• PROMPT: Your answer must consist of every line from the data below that includes the word "decarboxylase".

• DATASET ENTRIES:

______

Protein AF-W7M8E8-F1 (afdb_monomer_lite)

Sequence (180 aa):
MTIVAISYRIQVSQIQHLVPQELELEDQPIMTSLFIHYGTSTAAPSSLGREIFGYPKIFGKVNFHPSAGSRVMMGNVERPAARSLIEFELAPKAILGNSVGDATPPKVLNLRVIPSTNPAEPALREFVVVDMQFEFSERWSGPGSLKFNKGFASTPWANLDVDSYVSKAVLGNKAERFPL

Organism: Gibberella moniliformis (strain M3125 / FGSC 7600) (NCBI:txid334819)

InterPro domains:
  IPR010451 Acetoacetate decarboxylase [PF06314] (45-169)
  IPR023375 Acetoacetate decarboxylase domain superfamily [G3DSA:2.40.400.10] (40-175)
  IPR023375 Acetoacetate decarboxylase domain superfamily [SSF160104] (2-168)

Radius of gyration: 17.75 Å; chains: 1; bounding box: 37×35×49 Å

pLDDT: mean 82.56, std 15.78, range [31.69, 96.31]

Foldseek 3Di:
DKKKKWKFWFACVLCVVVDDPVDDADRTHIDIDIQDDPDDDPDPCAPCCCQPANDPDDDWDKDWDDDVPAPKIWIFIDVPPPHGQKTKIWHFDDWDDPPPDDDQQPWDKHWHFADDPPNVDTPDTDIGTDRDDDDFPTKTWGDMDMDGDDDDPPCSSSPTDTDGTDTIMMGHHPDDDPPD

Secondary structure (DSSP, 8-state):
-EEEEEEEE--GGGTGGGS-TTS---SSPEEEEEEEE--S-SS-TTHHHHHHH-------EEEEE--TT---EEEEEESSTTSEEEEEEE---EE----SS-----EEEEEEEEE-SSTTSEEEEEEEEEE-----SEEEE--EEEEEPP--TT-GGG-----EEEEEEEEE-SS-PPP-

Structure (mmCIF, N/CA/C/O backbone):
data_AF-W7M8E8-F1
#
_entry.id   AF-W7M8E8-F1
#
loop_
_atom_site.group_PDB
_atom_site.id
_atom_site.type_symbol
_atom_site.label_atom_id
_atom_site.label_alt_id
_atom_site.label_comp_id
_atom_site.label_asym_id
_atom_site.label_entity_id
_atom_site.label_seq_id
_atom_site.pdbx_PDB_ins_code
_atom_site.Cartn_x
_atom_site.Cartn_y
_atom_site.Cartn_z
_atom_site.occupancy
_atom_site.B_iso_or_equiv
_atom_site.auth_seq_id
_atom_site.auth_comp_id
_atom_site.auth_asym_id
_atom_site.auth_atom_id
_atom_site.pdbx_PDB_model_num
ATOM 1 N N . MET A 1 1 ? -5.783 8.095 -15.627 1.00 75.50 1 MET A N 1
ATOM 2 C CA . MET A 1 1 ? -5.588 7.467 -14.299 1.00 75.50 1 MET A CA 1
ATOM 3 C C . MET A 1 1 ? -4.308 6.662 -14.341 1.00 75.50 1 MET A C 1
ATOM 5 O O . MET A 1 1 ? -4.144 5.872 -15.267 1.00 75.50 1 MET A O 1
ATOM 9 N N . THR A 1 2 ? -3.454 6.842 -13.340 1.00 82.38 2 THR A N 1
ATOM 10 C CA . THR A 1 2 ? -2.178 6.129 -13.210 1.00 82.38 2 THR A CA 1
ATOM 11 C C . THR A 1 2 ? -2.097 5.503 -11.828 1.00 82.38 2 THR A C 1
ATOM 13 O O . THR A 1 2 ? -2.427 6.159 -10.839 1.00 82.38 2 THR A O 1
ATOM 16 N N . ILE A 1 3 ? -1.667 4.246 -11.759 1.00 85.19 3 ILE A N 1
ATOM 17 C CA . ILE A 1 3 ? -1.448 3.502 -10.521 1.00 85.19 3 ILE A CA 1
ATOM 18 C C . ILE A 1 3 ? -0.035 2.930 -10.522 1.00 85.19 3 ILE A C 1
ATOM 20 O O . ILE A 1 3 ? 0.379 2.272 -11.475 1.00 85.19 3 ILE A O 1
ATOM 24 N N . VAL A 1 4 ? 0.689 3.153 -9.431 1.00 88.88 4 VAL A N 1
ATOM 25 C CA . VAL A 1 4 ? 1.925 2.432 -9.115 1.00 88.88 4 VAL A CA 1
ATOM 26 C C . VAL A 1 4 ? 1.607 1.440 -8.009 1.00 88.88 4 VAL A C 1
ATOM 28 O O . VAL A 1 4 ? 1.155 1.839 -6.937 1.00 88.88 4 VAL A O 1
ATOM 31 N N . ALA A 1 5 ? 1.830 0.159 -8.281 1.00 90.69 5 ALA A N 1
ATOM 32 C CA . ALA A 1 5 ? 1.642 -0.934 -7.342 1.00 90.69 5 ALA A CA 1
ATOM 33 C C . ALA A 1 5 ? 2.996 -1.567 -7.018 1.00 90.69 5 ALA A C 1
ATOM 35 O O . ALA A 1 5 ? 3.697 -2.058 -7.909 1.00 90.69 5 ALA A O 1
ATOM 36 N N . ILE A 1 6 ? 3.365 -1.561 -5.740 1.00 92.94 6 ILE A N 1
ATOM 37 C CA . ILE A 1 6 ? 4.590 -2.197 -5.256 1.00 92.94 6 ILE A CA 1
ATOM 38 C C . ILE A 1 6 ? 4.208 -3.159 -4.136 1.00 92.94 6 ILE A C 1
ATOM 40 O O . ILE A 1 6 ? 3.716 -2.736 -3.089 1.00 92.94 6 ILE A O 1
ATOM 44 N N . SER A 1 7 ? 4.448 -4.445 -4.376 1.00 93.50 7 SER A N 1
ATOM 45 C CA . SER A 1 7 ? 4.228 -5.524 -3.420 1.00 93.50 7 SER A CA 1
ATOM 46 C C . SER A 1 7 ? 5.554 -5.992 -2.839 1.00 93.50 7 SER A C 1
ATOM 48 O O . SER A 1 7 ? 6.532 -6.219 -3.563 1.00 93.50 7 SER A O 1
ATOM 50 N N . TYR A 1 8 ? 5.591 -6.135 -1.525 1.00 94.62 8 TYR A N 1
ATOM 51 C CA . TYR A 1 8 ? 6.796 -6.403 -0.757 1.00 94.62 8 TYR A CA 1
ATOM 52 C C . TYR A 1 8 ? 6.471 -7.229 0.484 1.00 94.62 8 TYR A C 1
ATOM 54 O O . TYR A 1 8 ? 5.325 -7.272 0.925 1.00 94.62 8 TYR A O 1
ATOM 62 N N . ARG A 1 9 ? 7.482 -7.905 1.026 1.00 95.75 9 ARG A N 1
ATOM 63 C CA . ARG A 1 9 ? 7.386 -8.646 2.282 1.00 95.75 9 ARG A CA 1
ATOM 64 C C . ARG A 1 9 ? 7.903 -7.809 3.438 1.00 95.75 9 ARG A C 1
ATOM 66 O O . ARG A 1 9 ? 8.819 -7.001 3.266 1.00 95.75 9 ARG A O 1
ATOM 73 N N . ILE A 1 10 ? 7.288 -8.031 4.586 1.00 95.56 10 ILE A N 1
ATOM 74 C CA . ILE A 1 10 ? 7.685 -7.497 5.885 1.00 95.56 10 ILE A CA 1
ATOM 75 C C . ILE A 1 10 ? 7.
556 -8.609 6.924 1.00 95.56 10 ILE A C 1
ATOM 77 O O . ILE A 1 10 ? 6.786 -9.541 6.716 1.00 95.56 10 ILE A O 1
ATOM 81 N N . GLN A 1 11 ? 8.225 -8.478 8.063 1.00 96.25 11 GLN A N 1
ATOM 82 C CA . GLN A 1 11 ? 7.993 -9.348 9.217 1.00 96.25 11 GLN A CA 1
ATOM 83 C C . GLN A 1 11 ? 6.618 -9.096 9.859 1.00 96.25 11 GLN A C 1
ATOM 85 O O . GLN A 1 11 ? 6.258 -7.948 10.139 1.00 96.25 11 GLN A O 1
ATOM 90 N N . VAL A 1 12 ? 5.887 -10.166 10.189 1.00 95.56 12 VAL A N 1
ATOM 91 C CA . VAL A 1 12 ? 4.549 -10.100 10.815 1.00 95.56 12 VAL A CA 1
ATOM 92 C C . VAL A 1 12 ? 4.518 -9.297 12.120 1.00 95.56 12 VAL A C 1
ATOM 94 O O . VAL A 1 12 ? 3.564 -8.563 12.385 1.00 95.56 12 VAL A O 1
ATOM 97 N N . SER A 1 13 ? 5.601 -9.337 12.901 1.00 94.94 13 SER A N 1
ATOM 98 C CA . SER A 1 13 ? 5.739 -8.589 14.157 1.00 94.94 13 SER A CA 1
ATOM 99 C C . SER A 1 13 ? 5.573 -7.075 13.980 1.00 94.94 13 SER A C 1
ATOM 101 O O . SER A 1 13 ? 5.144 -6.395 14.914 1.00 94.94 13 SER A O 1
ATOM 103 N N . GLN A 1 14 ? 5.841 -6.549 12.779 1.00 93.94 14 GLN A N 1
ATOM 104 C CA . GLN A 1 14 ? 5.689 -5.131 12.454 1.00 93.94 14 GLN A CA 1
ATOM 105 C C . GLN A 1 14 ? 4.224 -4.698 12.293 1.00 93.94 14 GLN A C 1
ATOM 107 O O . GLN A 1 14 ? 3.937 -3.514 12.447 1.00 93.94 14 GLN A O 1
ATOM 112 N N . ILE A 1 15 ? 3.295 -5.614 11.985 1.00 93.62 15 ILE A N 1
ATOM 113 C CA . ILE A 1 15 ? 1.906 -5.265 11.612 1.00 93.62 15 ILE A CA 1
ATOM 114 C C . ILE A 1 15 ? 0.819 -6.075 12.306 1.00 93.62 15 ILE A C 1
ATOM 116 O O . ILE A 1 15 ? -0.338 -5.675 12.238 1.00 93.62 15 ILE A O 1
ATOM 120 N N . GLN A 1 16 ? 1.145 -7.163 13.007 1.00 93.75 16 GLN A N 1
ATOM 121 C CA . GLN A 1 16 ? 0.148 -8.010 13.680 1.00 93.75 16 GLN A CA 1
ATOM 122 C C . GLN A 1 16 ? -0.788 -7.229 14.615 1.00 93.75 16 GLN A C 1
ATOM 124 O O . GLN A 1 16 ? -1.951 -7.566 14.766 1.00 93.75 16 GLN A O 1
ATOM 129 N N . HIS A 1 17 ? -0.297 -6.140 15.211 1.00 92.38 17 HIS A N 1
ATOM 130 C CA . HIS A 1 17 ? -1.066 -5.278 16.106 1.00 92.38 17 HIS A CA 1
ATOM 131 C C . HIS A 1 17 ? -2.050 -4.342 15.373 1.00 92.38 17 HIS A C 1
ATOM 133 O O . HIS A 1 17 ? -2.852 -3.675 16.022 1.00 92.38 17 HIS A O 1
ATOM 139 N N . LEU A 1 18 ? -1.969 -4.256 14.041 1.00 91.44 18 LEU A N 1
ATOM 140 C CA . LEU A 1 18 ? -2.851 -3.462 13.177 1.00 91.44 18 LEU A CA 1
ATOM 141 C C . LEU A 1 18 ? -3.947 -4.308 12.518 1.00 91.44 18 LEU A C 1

______

• RESULT:
  IPR010451 Acetoacetate decarboxylase [PF06314] (45-169)
  IPR023375 Acetoacetate decarboxylase domain superfamily [G3DSA:2.40.400.10] (40-175)
  IPR023375 Acetoacetate decarboxylase domain superfamily [SSF160104] (2-168)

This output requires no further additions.